Ngomahuru — A forgotten human dumpsite

Comment & Analysis
BY TATENDA CHITAGU Masvingo — There  is no sign of life as one drives through the woods on a gravel road to Ngomahuru Psychiatric Centre.

Driving 5km after branching off at the 40km peg along the Masvingo-Beitbridge highway, some tell-tell signs of human inhabitation manifest themselves from a parked District Development Fund (DDF) tractor used in repairing the road.

Then, what one sees next is a big signpost inscribed with the institution’s name, and some nurses in sparkling white uniforms, trudging to their residence for lunch.In sharp contrast to the angelic-white uniforms of the health personnel, some mentally challenged patients in old green uniforms can be seen crowded inside a fortified enclosure.

They seem unhappy, judging by the look of some who have been successfully rehabilitated.

“Welcome brother, welcome, I am still here where you left me, but I want to go back home as I am now feeling well,” said one of the inmates who had been successfully rehabilitated.

The inmate, according to one nurse, has been at the institution for close to three years and has never been visited by a relative.

“This place has been turned into a human dumpsite. Once they are left here, their relatives forget about them,” said one of the nurses.

“This makes the process of re-integrating them into society more difficult.”

Ngomahuru, built by the Dutch Reformed Church in 1920 and taken over by white settler government five years later, currently houses 158 inmates, the highest number since independence.

A few years back, the highest intake recorded ever was 70, but it has risen sharply because of patients who have overstayed.

The patients stay in a dormitory that houses about 50 of them each on single beds.

The men’s toilets were an eyesore with one of the toilet’s seat broken.

Food supplies were also said to be dwindling after government cut funding for the hospital.

Asked on a number of issues, among them the welfare of the inmates, and whether their increase did not strain the hospital’s food supplies, acting medical superintendent, Amos Shindi, refused to comment.

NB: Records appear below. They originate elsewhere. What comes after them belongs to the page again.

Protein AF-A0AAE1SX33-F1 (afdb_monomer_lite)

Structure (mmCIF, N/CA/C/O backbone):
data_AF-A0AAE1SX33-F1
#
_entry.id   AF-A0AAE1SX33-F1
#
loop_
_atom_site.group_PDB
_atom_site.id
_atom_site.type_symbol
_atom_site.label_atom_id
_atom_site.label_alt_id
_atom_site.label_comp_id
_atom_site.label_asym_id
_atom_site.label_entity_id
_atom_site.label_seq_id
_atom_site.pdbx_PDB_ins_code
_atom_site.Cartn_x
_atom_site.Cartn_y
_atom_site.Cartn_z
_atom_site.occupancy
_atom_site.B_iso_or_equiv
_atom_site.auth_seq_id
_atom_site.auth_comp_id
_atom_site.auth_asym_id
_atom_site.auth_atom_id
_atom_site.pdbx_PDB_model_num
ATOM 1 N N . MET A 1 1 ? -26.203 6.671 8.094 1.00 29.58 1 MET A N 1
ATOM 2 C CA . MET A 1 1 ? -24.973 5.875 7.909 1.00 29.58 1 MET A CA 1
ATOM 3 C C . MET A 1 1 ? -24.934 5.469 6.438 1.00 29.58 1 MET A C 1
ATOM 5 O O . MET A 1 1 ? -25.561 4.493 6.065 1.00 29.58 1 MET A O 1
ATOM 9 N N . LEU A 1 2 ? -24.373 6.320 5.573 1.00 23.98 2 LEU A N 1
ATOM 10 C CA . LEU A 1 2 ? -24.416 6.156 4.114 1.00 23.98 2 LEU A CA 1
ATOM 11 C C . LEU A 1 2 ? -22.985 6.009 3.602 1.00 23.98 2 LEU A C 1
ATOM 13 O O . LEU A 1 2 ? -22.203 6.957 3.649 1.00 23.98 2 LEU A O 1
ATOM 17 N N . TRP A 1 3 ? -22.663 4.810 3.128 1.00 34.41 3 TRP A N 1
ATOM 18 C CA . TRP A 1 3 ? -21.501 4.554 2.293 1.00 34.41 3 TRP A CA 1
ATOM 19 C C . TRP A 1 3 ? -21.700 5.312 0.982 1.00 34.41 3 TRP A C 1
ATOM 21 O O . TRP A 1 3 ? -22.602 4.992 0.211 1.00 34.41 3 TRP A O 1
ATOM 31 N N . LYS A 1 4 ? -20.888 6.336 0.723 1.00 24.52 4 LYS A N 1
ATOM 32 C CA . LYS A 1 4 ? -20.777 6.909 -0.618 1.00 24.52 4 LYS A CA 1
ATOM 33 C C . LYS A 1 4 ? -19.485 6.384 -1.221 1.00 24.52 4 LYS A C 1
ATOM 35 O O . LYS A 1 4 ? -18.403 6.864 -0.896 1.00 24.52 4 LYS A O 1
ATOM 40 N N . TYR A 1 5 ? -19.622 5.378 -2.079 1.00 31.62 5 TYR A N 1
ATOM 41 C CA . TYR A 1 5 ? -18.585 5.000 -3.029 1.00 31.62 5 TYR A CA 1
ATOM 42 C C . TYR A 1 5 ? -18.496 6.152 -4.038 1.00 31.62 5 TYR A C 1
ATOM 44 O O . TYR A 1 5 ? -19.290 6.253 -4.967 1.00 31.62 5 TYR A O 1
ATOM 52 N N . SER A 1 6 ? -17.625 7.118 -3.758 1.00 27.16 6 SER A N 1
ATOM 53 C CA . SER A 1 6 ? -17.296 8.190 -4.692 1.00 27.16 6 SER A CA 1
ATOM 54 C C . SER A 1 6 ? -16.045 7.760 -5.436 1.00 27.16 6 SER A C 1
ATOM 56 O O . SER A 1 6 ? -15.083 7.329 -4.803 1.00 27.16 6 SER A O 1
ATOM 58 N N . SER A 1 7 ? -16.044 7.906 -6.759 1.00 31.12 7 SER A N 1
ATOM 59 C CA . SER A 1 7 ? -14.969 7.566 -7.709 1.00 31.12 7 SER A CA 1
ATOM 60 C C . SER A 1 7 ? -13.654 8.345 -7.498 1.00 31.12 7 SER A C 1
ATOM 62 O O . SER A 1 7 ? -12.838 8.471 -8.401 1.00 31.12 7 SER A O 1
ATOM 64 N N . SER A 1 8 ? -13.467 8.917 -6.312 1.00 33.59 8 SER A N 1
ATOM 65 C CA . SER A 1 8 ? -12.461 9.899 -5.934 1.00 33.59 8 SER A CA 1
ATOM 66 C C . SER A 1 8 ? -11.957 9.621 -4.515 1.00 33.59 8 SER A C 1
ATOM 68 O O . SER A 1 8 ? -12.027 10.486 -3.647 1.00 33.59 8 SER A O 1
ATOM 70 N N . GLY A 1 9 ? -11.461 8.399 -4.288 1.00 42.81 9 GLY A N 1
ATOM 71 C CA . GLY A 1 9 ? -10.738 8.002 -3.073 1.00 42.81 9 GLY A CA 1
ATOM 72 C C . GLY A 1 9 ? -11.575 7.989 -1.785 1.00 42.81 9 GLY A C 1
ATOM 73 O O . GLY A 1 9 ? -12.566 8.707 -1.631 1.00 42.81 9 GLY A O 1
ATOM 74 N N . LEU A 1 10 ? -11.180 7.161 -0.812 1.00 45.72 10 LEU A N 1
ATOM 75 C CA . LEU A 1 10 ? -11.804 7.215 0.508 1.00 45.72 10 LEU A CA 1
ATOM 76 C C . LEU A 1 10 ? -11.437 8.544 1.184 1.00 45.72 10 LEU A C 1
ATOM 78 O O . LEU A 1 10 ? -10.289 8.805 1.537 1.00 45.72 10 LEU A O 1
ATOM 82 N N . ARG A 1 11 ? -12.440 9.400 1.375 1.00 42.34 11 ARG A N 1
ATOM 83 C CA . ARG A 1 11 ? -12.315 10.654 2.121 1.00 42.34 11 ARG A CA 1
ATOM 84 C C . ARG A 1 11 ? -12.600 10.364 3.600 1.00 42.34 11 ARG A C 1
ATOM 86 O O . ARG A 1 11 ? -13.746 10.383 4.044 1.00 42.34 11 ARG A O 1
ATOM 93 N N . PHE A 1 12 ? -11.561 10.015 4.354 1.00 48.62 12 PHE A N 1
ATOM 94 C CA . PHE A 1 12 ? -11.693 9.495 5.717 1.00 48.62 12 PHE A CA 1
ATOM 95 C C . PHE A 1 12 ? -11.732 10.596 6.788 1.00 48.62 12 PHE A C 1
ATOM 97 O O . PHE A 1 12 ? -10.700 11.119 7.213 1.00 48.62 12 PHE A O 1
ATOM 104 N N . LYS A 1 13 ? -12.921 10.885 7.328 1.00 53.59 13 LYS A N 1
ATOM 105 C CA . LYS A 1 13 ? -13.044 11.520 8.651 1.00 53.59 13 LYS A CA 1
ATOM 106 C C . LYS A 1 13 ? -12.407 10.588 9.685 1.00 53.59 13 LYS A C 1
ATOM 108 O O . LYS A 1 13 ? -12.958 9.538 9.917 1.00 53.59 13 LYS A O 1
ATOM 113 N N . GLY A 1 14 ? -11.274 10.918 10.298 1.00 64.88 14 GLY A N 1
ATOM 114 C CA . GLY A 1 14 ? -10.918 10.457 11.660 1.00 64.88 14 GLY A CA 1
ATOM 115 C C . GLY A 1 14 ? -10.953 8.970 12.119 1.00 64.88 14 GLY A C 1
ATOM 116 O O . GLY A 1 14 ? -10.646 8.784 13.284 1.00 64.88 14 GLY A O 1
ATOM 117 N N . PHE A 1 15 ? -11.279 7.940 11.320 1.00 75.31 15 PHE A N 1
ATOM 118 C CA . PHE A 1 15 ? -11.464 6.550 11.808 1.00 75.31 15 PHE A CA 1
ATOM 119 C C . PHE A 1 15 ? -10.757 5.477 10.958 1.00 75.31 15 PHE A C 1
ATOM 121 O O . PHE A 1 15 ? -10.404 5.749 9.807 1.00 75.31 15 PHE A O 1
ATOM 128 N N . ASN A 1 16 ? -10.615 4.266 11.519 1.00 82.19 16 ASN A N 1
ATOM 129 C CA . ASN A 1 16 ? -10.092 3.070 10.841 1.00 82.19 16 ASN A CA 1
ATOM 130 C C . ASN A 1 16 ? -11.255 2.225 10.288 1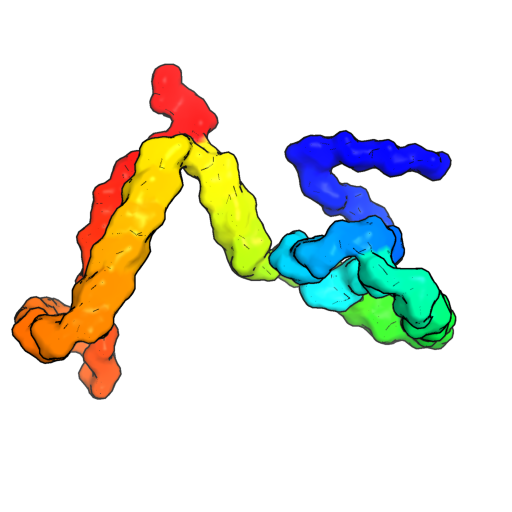.00 82.19 16 ASN A C 1
ATOM 132 O O . ASN A 1 16 ? -12.061 1.726 11.079 1.00 82.19 16 ASN A O 1
ATOM 136 N N . PRO A 1 17 ? -11.404 2.066 8.961 1.00 84.44 17 PRO A N 1
ATOM 137 C CA . PRO A 1 17 ? -12.438 1.214 8.383 1.00 84.44 17 PRO A CA 1
ATOM 138 C C . PRO A 1 17 ? -12.229 -0.265 8.732 1.00 84.44 17 PRO A C 1
ATOM 140 O O . PRO A 1 17 ? -11.109 -0.778 8.685 1.00 84.44 17 PRO A O 1
ATOM 143 N N . VAL A 1 18 ? -13.337 -0.963 8.985 1.00 86.69 18 VAL A N 1
ATOM 144 C CA . VAL A 1 18 ? -13.388 -2.429 8.952 1.00 86.69 18 VAL A CA 1
ATOM 145 C C . VAL A 1 18 ? -13.829 -2.847 7.552 1.00 86.69 18 VAL A C 1
ATOM 147 O O . VAL A 1 18 ? -14.933 -2.514 7.122 1.00 86.69 18 VAL A O 1
ATOM 150 N N . MET A 1 19 ? -12.954 -3.541 6.835 1.00 84.56 19 MET A N 1
ATOM 151 C CA . MET A 1 19 ? -13.186 -4.034 5.481 1.00 84.56 19 MET A CA 1
ATOM 152 C C . MET A 1 19 ? -13.443 -5.537 5.526 1.00 84.56 19 MET A C 1
ATOM 154 O O . MET A 1 19 ? -12.704 -6.275 6.176 1.00 84.56 19 MET A O 1
ATOM 158 N N . VAL A 1 20 ? -14.478 -5.989 4.819 1.00 85.94 20 VAL A N 1
ATOM 159 C CA . VAL A 1 20 ? -14.849 -7.405 4.725 1.00 85.94 20 VAL A CA 1
ATOM 160 C C . VAL A 1 20 ? -14.743 -7.852 3.273 1.00 85.94 20 VAL A C 1
ATOM 162 O O . VAL A 1 20 ? -15.260 -7.187 2.374 1.00 85.94 20 VAL A O 1
ATOM 165 N N . GLY A 1 21 ? -14.097 -8.993 3.047 1.00 79.81 21 GLY A N 1
ATOM 166 C CA . GLY A 1 21 ? -14.093 -9.671 1.755 1.00 79.81 21 GLY A CA 1
ATOM 167 C C . GLY A 1 21 ? -12.856 -9.399 0.908 1.00 79.81 21 GLY A C 1
ATOM 168 O O . GLY A 1 21 ? -12.051 -10.310 0.760 1.00 79.81 21 GLY A O 1
ATOM 169 N N . ALA A 1 22 ? -12.735 -8.201 0.315 1.00 78.44 22 ALA A N 1
ATOM 170 C CA . ALA A 1 22 ? -11.746 -7.887 -0.730 1.00 78.44 22 ALA A CA 1
ATOM 171 C C . ALA A 1 22 ? -10.316 -8.335 -0.346 1.00 78.44 22 ALA A C 1
ATOM 173 O O . ALA A 1 22 ? -9.628 -7.627 0.393 1.00 78.44 22 ALA A O 1
ATOM 174 N N . PRO A 1 23 ? -9.831 -9.487 -0.856 1.00 80.56 23 PRO A N 1
ATOM 175 C CA . PRO A 1 23 ? -8.649 -10.144 -0.300 1.00 80.56 23 PRO A CA 1
ATOM 176 C C . PRO A 1 23 ? -7.359 -9.358 -0.559 1.00 80.56 23 PRO A C 1
ATOM 178 O O . PRO A 1 23 ? -6.384 -9.531 0.164 1.00 80.56 23 PRO A O 1
ATOM 181 N N . ASN A 1 24 ? -7.380 -8.479 -1.560 1.00 80.25 24 ASN A N 1
ATOM 182 C CA . ASN A 1 24 ? -6.290 -7.621 -2.011 1.00 80.25 24 ASN A CA 1
ATOM 183 C C . ASN A 1 24 ? -6.379 -6.183 -1.471 1.00 80.25 24 ASN A C 1
ATOM 185 O O . ASN A 1 24 ? -5.626 -5.319 -1.903 1.00 80.25 24 ASN A O 1
ATOM 189 N N . ILE A 1 25 ? -7.302 -5.871 -0.551 1.00 80.81 25 ILE A N 1
ATOM 190 C CA . ILE A 1 25 ? -7.482 -4.486 -0.081 1.00 80.81 25 ILE A CA 1
ATOM 191 C C . ILE A 1 25 ? -6.236 -3.924 0.615 1.00 80.81 25 ILE A C 1
ATOM 193 O O . ILE A 1 25 ? -5.998 -2.719 0.577 1.00 80.81 25 ILE A O 1
ATOM 197 N N . GLN A 1 26 ? -5.426 -4.797 1.219 1.00 78.62 26 GLN A N 1
ATOM 198 C CA . GLN A 1 26 ? -4.179 -4.414 1.880 1.00 78.62 26 GLN A CA 1
ATOM 199 C C . GLN A 1 26 ? -3.122 -3.907 0.891 1.00 78.62 26 GLN A C 1
ATOM 201 O O . GLN A 1 26 ? -2.305 -3.079 1.276 1.00 78.62 26 GLN A O 1
ATOM 206 N N . ASP A 1 27 ? -3.188 -4.314 -0.380 1.00 76.88 27 ASP A N 1
ATOM 207 C CA . ASP A 1 27 ? -2.247 -3.872 -1.4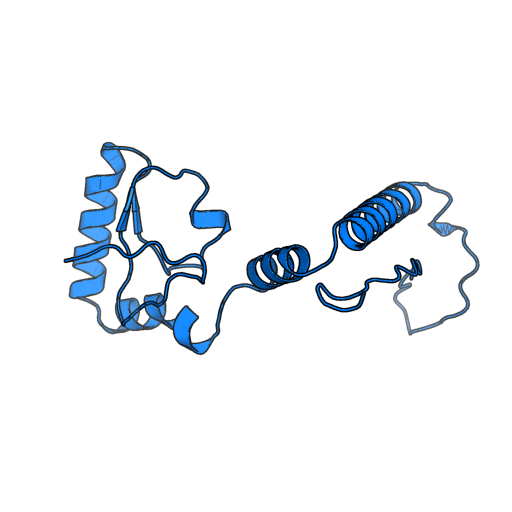16 1.00 76.88 27 ASP A CA 1
ATOM 208 C C . ASP A 1 27 ? -2.481 -2.406 -1.817 1.00 76.88 27 ASP A C 1
ATOM 210 O O . ASP A 1 27 ? -1.576 -1.720 -2.290 1.00 76.88 27 ASP A O 1
ATOM 214 N N . PHE A 1 28 ? -3.707 -1.913 -1.620 1.00 76.00 28 PHE A N 1
ATOM 215 C CA . PHE A 1 28 ? -4.131 -0.572 -2.035 1.00 76.00 28 PHE A CA 1
ATOM 216 C C . PHE A 1 28 ? -4.278 0.407 -0.877 1.00 76.00 28 PHE A C 1
ATOM 218 O O . PHE A 1 28 ? -4.637 1.565 -1.092 1.00 76.00 28 PHE A O 1
ATOM 225 N N . ALA A 1 29 ? -4.038 -0.042 0.348 1.00 78.12 29 ALA A N 1
ATOM 226 C CA . ALA A 1 29 ? -4.233 0.770 1.526 1.00 78.12 29 ALA A CA 1
ATOM 227 C C . ALA A 1 29 ? -2.898 1.102 2.200 1.00 78.12 29 ALA A C 1
ATOM 229 O O . ALA A 1 29 ? -1.979 0.282 2.206 1.00 78.12 29 ALA A O 1
ATOM 230 N N . PRO A 1 30 ? -2.776 2.294 2.807 1.00 77.19 30 PRO A N 1
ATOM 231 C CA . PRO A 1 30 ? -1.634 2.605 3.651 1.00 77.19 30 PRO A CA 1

“I am not allowed to talk to the press, talk to the provincial medical director, Dr Robert Mudyiradima,” he said.

Mudyiradima was said to be out of office for the greater part of last week attending a workshop in Kadoma.

Repeated efforts to contact him on his mobile phone proved fruitless.

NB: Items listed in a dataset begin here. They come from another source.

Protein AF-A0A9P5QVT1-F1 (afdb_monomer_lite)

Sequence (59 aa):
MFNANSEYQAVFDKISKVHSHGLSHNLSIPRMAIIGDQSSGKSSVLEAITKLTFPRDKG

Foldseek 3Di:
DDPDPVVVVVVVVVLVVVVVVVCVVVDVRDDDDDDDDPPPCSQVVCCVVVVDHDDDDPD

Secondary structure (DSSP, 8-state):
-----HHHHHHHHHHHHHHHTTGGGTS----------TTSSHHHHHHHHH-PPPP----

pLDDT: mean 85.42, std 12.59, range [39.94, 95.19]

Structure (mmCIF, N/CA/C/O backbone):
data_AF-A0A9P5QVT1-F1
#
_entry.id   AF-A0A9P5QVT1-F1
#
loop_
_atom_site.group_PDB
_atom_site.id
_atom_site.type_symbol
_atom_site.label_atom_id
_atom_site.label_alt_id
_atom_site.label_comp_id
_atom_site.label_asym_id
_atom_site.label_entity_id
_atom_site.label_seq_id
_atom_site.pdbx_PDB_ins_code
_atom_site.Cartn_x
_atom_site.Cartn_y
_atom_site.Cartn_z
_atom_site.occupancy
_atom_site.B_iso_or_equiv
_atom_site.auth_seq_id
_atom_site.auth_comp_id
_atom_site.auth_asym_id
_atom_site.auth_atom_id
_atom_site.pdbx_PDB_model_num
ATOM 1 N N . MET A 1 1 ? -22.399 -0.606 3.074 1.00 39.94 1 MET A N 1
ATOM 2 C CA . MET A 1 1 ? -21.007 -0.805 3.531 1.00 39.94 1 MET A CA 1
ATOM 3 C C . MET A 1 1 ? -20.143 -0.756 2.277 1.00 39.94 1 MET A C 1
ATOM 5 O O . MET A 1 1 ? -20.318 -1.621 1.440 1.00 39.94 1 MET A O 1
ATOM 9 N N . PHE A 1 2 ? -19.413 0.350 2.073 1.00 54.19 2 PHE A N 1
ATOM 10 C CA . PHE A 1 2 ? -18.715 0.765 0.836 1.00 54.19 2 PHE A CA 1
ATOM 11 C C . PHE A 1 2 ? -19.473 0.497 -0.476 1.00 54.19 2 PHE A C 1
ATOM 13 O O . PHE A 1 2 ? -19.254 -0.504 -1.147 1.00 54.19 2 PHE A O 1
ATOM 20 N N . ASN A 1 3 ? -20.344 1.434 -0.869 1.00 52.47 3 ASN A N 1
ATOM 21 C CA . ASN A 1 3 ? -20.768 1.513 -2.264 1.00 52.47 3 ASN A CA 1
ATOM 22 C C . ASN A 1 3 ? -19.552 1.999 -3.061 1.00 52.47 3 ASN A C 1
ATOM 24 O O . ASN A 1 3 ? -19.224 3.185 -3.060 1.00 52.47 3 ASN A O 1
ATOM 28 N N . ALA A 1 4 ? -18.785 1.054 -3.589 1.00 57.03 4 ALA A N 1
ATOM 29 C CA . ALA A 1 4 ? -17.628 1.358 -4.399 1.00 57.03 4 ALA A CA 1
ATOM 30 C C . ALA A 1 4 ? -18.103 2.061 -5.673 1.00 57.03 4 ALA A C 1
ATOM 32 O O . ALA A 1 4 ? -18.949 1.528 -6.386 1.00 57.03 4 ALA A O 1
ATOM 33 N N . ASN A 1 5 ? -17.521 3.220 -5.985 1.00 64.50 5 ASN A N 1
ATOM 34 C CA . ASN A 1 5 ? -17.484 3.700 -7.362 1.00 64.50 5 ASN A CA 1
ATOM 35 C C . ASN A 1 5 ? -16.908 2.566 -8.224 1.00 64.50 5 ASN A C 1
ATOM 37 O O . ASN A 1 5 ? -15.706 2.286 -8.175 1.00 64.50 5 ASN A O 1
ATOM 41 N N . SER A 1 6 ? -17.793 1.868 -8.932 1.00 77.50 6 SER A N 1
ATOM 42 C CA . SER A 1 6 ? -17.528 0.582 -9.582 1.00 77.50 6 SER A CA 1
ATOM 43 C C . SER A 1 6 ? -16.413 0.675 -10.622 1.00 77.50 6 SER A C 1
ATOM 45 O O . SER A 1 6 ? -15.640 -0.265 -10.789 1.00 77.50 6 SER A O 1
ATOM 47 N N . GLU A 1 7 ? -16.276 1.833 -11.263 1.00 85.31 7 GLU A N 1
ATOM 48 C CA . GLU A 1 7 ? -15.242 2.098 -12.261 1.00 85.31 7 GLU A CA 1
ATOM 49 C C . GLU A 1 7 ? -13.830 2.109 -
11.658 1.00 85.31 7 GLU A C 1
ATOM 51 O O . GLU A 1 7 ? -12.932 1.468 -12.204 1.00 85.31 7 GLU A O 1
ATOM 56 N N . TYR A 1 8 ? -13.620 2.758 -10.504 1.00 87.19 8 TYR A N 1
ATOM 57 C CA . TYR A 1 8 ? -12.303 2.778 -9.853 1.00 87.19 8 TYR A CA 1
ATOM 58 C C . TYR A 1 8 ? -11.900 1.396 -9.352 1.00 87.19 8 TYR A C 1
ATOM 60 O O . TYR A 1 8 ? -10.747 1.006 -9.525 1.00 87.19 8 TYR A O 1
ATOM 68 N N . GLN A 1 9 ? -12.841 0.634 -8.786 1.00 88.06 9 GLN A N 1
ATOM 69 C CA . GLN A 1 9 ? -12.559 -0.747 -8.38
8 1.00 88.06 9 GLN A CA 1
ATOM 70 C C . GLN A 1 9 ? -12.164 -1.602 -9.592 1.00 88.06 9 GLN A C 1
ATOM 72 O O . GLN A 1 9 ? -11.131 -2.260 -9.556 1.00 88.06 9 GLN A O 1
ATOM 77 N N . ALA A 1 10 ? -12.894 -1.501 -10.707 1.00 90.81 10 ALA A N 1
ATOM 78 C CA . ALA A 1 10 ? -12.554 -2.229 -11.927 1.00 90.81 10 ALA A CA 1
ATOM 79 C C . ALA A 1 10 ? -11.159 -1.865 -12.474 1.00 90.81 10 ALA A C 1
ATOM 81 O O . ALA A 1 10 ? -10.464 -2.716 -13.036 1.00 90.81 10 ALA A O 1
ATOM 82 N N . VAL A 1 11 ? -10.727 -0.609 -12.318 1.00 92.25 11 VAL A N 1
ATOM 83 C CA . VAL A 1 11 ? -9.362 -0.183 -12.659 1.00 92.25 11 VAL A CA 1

The 100% increase of psychiatric cases at Ngomahuru is also attributed to new cases of mental disorders spawned by the June 27 electoral violence where perpetrators are said to be facing “justice” from the avenging spirits of the people they murdered.

According to the Movement for Democratic Change under Prime Minister Morgan Tsvangirai, close to 200 of their party supporters were murdered in the bloody elections, but no single arrest has been made so far.